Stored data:
⟨

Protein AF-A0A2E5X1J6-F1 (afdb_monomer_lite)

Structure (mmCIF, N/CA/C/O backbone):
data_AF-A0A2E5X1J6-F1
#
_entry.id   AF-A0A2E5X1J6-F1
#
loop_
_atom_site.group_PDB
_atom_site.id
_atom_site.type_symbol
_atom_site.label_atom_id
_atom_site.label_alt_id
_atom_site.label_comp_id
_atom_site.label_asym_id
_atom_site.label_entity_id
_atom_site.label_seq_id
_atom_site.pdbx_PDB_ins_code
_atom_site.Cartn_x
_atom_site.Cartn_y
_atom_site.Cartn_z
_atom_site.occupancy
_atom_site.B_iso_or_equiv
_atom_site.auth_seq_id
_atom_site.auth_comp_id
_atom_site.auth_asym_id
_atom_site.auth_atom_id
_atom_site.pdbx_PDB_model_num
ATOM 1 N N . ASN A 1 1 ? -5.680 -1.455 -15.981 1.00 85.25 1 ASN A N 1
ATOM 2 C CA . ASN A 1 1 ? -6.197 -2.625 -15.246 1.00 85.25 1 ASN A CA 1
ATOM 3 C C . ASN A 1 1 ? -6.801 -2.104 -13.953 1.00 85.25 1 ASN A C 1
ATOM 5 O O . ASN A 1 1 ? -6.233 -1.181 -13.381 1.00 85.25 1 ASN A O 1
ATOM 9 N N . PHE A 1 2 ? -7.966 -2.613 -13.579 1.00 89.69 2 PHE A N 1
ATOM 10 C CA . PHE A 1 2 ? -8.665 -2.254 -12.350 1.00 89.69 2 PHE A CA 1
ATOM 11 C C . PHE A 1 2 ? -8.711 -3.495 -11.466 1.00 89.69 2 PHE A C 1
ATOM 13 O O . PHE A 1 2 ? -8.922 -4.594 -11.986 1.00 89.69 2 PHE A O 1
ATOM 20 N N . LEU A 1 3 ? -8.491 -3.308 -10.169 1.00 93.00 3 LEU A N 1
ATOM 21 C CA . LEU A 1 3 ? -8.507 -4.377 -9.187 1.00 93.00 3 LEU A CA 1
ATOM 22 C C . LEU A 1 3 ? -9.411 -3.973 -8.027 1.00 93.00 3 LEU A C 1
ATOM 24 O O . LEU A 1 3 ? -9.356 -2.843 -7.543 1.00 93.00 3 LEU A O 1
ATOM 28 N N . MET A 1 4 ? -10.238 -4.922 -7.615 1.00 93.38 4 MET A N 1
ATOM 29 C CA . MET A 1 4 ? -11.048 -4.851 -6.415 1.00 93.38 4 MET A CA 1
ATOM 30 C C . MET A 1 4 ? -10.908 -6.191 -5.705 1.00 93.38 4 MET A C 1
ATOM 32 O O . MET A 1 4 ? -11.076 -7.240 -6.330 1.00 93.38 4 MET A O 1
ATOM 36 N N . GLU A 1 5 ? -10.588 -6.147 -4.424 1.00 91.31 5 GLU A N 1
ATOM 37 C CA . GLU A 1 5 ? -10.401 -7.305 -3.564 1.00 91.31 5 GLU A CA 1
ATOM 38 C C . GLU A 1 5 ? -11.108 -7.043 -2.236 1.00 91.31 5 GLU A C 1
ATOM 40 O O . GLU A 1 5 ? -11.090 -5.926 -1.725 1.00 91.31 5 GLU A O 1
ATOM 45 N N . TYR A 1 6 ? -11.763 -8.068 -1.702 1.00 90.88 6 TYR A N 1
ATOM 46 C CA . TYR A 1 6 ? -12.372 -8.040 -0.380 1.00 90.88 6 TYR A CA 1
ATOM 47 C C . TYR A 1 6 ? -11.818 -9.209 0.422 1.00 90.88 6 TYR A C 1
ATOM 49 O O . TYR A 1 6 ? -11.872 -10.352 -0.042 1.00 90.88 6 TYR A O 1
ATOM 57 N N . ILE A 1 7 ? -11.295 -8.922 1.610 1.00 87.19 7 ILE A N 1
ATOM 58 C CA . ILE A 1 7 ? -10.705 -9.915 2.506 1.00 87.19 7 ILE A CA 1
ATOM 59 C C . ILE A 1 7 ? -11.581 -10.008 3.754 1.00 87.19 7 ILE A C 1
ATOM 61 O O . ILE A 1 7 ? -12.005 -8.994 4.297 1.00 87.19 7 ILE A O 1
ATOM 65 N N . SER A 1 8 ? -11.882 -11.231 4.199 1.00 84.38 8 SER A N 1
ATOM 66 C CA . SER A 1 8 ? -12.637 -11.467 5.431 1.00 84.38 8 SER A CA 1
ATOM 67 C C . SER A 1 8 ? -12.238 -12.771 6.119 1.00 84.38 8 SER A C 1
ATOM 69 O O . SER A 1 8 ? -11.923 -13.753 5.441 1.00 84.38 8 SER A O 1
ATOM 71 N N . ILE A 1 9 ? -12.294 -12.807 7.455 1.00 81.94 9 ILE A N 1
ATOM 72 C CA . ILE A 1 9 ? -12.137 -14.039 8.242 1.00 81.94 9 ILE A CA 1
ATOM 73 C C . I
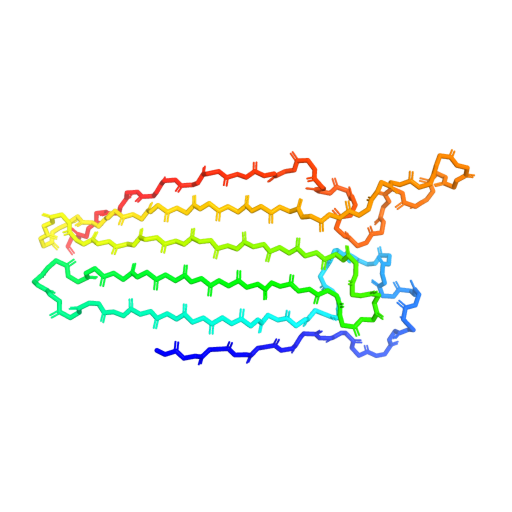LE A 1 9 ? -13.506 -14.630 8.593 1.00 81.94 9 ILE A C 1
ATOM 75 O O . ILE A 1 9 ? -14.350 -13.994 9.225 1.00 81.94 9 ILE A O 1
ATOM 79 N N . PHE A 1 10 ? -13.717 -15.890 8.207 1.00 80.50 10 PHE A N 1
ATOM 80 C CA . PHE A 1 10 ? -14.934 -16.631 8.531 1.00 80.50 10 PHE A CA 1
ATOM 81 C C . PHE A 1 10 ? -14.919 -17.170 9.966 1.00 80.50 10 PHE A C 1
ATOM 83 O O . PHE A 1 10 ? -13.901 -17.657 10.448 1.00 80.50 10 PHE A O 1
ATOM 90 N N . GLY A 1 11 ? -16.090 -17.176 10.610 1.00 79.56 11 GLY A N 1
ATOM 91 C CA . GLY A 1 11 ? -16.299 -17.856 11.893 1.00 79.56 11 GLY A CA 1
ATOM 92 C C . GLY A 1 11 ? -15.939 -17.044 13.138 1.00 79.56 11 GLY A C 1
ATOM 93 O O . GLY A 1 11 ? -15.970 -17.600 14.232 1.00 79.56 11 GLY A O 1
ATOM 94 N N . VAL A 1 12 ? -15.644 -15.751 12.989 1.00 80.81 12 VAL A N 1
ATOM 95 C CA . VAL A 1 12 ? -15.369 -14.831 14.102 1.00 80.81 12 VAL A CA 1
ATOM 96 C C . VAL A 1 12 ? -16.356 -13.663 14.050 1.00 80.81 12 VAL A C 1
ATOM 98 O O . VAL A 1 12 ? -16.763 -13.234 12.961 1.00 80.81 12 VAL A O 1
ATOM 101 N N . SER A 1 13 ? -16.787 -13.172 15.214 1.00 79.19 13 SER A N 1
ATOM 102 C CA . SER A 1 13 ? -17.620 -11.969 15.281 1.00 79.19 13 SER A CA 1
ATOM 103 C C . SER A 1 13 ? -16.843 -10.748 14.765 1.00 79.19 13 SER A C 1
ATOM 105 O O . SER A 1 13 ? -15.622 -10.801 14.632 1.00 79.19 13 SER A O 1
ATOM 107 N N . SER A 1 14 ? -17.543 -9.666 14.408 1.00 74.00 14 SER A N 1
ATOM 108 C CA . SER A 1 14 ? -16.885 -8.432 13.945 1.00 74.00 14 SER A CA 1
ATOM 109 C C . SER A 1 14 ? -15.896 -7.906 14.988 1.00 74.00 14 SER A C 1
ATOM 111 O O . SER A 1 14 ? -14.750 -7.635 14.651 1.00 74.00 14 SER A O 1
ATOM 113 N N . ASP A 1 15 ? -16.327 -7.853 16.248 1.00 74.44 15 ASP A N 1
ATOM 114 C CA . ASP A 1 15 ? -15.557 -7.282 17.355 1.00 74.44 15 ASP A CA 1
ATOM 115 C C . ASP A 1 15 ? -14.315 -8.132 17.658 1.00 74.44 15 ASP A C 1
ATOM 117 O O . ASP A 1 15 ? -13.210 -7.614 17.806 1.00 74.44 15 ASP A O 1
ATOM 121 N N . ASP A 1 16 ? -14.468 -9.459 17.654 1.00 76.06 16 ASP A N 1
ATOM 122 C CA . ASP A 1 16 ? -13.346 -10.378 17.848 1.00 76.06 16 ASP A CA 1
ATOM 123 C C . ASP A 1 16 ? -12.350 -10.303 16.682 1.00 76.06 16 ASP A C 1
ATOM 125 O O . ASP A 1 16 ? -11.140 -10.360 16.899 1.00 76.06 16 ASP A O 1
ATOM 129 N N . ALA A 1 17 ? -12.832 -10.160 15.441 1.00 74.94 17 ALA A N 1
ATOM 130 C CA . ALA A 1 17 ? -11.970 -10.079 14.266 1.00 74.94 17 ALA A CA 1
ATOM 131 C C . ALA A 1 17 ? -11.029 -8.869 14.343 1.00 74.94 17 ALA A C 1
ATOM 133 O O . ALA A 1 17 ? -9.840 -9.018 14.069 1.00 74.94 17 ALA A O 1
ATOM 134 N N . GLN A 1 18 ? -11.511 -7.713 14.809 1.00 70.69 18 GLN A N 1
ATOM 135 C CA . GLN A 1 18 ? -10.690 -6.502 14.944 1.00 70.69 18 GLN A CA 1
ATOM 136 C C . GLN A 1 18 ? -9.513 -6.664 15.926 1.00 70.69 18 GLN A C 1
ATOM 138 O O . GLN A 1 18 ? -8.522 -5.947 15.812 1.00 70.69 18 GLN A O 1
ATOM 143 N N . THR A 1 19 ? -9.576 -7.628 16.854 1.00 73.00 19 THR A N 1
ATOM 144 C CA . THR A 1 19 ? -8.470 -7.932 17.787 1.00 73.00 19 THR A CA 1
ATOM 145 C C . THR A 1 19 ? -7.388 -8.838 17.192 1.00 73.00 19 THR A C 1
ATOM 147 O O . THR A 1 19 ? -6.284 -8.925 17.729 1.00 73.00 19 THR A O 1
ATOM 150 N N . LEU A 1 20 ? -7.688 -9.546 16.098 1.00 75.12 20 LEU A N 1
ATOM 151 C CA . LEU A 1 20 ? -6.792 -10.551 15.517 1.00 75.12 20 LEU A CA 1
ATOM 152 C C . LEU A 1 20 ? -5.729 -9.936 14.598 1.00 75.12 20 LEU A C 1
ATOM 154 O O . LEU A 1 20 ? -4.719 -10.580 14.307 1.00 75.12 20 LEU A O 1
ATOM 158 N N . GLY A 1 21 ? -5.946 -8.710 14.126 1.00 72.06 21 GLY A N 1
ATOM 159 C CA . GLY A 1 21 ? -4.969 -7.956 13.353 1.00 72.06 21 GLY A CA 1
ATOM 160 C C . GLY A 1 21 ? -5.586 -6.801 12.560 1.00 72.06 21 GLY A C 1
ATOM 161 O O . GLY A 1 21 ? -6.805 -6.704 12.466 1.00 72.06 21 GLY A O 1
ATOM 162 N N . PRO A 1 22 ? -4.738 -5.968 11.935 1.00 69.88 22 PRO A N 1
ATOM 163 C CA . PRO A 1 22 ? -5.158 -4.753 11.234 1.00 69.88 22 PRO A CA 1
ATOM 164 C C . PRO A 1 22 ? -5.961 -5.001 9.951 1.00 69.88 22 PRO A C 1
ATOM 166 O O . PRO A 1 22 ? -6.606 -4.082 9.475 1.00 69.88 22 PRO A O 1
ATOM 169 N N . PHE A 1 23 ? -5.891 -6.209 9.371 1.00 72.69 23 PHE A N 1
ATOM 170 C CA . PHE A 1 23 ? -6.452 -6.506 8.047 1.00 72.69 23 PHE A CA 1
ATOM 171 C C . PHE A 1 23 ? -7.423 -7.688 8.077 1.00 72.69 23 PHE A C 1
ATOM 173 O O . PHE A 1 23 ? -7.028 -8.836 7.847 1.00 72.69 23 PHE A O 1
ATOM 180 N N . GLN A 1 24 ? -8.679 -7.438 8.427 1.00 76.50 24 GLN A N 1
ATOM 181 C CA . GLN A 1 24 ? -9.651 -8.490 8.747 1.00 76.50 24 GLN A CA 1
ATOM 182 C C . GLN A 1 24 ? -10.933 -8.408 7.931 1.00 76.50 24 GLN A C 1
ATOM 184 O O . GLN A 1 24 ? -11.560 -9.447 7.725 1.00 76.50 24 GLN A O 1
ATOM 189 N N . ARG A 1 25 ? -11.350 -7.211 7.501 1.00 83.25 25 ARG A N 1
ATOM 190 C CA . ARG A 1 25 ? -12.596 -6.958 6.751 1.00 83.25 25 ARG A CA 1
ATOM 191 C C . ARG A 1 25 ? -12.416 -5.827 5.748 1.00 83.25 25 ARG A C 1
ATOM 193 O O . ARG A 1 25 ? -13.277 -4.968 5.593 1.00 83.25 25 ARG A O 1
ATOM 200 N N . ASP A 1 26 ? -11.291 -5.848 5.061 1.00 86.62 26 ASP A N 1
ATOM 201 C CA . ASP A 1 26 ? -10.872 -4.741 4.223 1.00 86.62 26 ASP A CA 1
ATOM 202 C C . ASP A 1 26 ? -11.306 -4.916 2.780 1.00 86.62 26 ASP A C 1
ATOM 204 O O . ASP A 1 26 ? -11.324 -6.019 2.218 1.00 86.62 26 ASP A O 1
ATOM 208 N N . VAL A 1 27 ? -11.610 -3.785 2.157 1.00 92.31 27 VAL A N 1
ATOM 209 C CA . VAL A 1 27 ? -11.726 -3.677 0.710 1.00 92.31 27 VAL A CA 1
ATOM 210 C C . VAL A 1 27 ? -10.486 -2.975 0.196 1.00 92.31 27 VAL A C 1
ATOM 212 O O . VAL A 1 27 ? -10.207 -1.840 0.573 1.00 92.31 27 VAL A O 1
ATOM 215 N N . LEU A 1 28 ? -9.788 -3.618 -0.732 1.00 94.62 28 LEU A N 1
ATOM 216 C CA . LEU A 1 28 ? -8.778 -2.978 -1.556 1.00 94.62 28 LEU A CA 1
ATOM 217 C C . LEU A 1 28 ? -9.389 -2.657 -2.918 1.00 94.62 28 LEU A C 1
ATOM 219 O O . LEU A 1 28 ? -9.940 -3.518 -3.604 1.00 94.62 28 LEU A O 1
ATOM 223 N N . ILE A 1 29 ? -9.267 -1.406 -3.338 1.00 97.00 29 ILE A N 1
ATOM 224 C CA . ILE A 1 29 ? -9.668 -0.932 -4.658 1.00 97.00 29 ILE A CA 1
ATOM 225 C C . ILE A 1 29 ? -8.528 -0.146 -5.283 1.00 97.00 29 ILE A C 1
ATOM 227 O O . ILE A 1 29 ? -7.835 0.626 -4.627 1.00 97.00 29 ILE A O 1
ATOM 231 N N . GLY A 1 30 ? -8.332 -0.300 -6.585 1.00 96.62 30 GLY A N 1
ATOM 232 C CA . GLY A 1 30 ? -7.366 0.535 -7.265 1.00 96.62 30 GLY A CA 1
ATOM 233 C C . GLY A 1 30 ? -7.215 0.256 -8.738 1.00 96.62 30 GLY A C 1
ATOM 234 O O . GLY A 1 30 ? -7.939 -0.521 -9.366 1.00 96.62 30 GLY A O 1
ATOM 235 N N . ALA A 1 31 ? -6.234 0.938 -9.304 1.00 97.25 31 ALA A N 1
ATOM 236 C CA . ALA A 1 31 ? -5.934 0.863 -10.710 1.00 97.25 31 ALA A CA 1
ATOM 237 C C . ALA A 1 31 ? -4.432 0.802 -10.941 1.00 97.25 31 ALA A C 1
ATOM 239 O O . ALA A 1 31 ? -3.623 1.468 -10.298 1.00 97.25 31 ALA A O 1
ATOM 240 N N . ARG A 1 32 ? -4.082 0.028 -11.959 1.00 96.62 32 ARG A N 1
ATOM 241 C CA . ARG A 1 32 ? -2.741 -0.060 -12.510 1.00 96.62 32 ARG A CA 1
ATOM 242 C C . ARG A 1 32 ? -2.778 0.366 -13.966 1.00 96.62 32 ARG A C 1
ATOM 244 O O . ARG A 1 32 ? -3.491 -0.230 -14.784 1.00 96.62 32 ARG A O 1
ATOM 251 N N . HIS A 1 33 ? -1.979 1.364 -14.303 1.00 96.19 33 HIS A N 1
ATOM 252 C CA . HIS A 1 33 ? -1.834 1.873 -15.655 1.00 96.19 33 HIS A CA 1
ATOM 253 C C . HIS A 1 33 ? -0.429 1.577 -16.181 1.00 96.19 33 HIS A C 1
ATOM 255 O O . HIS A 1 33 ? 0.567 1.962 -15.573 1.00 96.19 33 HIS A O 1
ATOM 261 N N . SER A 1 34 ? -0.350 0.880 -17.315 1.00 95.62 34 SER A N 1
ATOM 262 C CA . SER A 1 34 ? 0.907 0.669 -18.032 1.00 95.62 34 SER A CA 1
ATOM 263 C C . SER A 1 34 ? 0.974 1.655 -19.189 1.00 95.62 34 SER A C 1
ATOM 265 O O . SER A 1 34 ? 0.070 1.679 -20.020 1.00 95.62 34 SER A O 1
ATOM 267 N N . LEU A 1 35 ? 2.048 2.444 -19.249 1.00 93.19 35 LEU A N 1
ATOM 268 C CA . LEU A 1 35 ? 2.255 3.458 -20.288 1.00 93.19 35 LEU A CA 1
ATOM 269 C C . LEU A 1 35 ? 2.687 2.856 -21.635 1.00 93.19 35 LEU A C 1
ATOM 271 O O . LEU A 1 35 ? 2.890 3.599 -22.590 1.00 93.19 35 LEU A O 1
ATOM 275 N N . ASN A 1 36 ? 2.847 1.528 -21.704 1.00 85.94 36 ASN A N 1
ATOM 276 C CA . ASN A 1 36 ? 3.211 0.777 -22.906 1.00 85.94 36 ASN A CA 1
ATOM 277 C C . ASN A 1 36 ? 4.380 1.403 -23.695 1.00 85.94 36 ASN A C 1
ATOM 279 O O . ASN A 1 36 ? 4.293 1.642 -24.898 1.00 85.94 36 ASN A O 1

⟩

What is being asked »
Exactly as written, copy the lines from the one containing "ATOM 276 C CA" to the end of the entries, both ends included.

Response for this exercise »
ATOM 276 C CA . ASN A 1 36 ? 3.211 0.777 -22.906 1.00 85.94 36 ASN A CA 1
ATOM 277 C C . ASN A 1 36 ? 4.380 1.403 -23.695 1.00 85.94 36 ASN A C 1
ATOM 279 O O . ASN A 1 36 ? 4.293 1.642 -24.898 1.00 85.94 36 ASN A O 1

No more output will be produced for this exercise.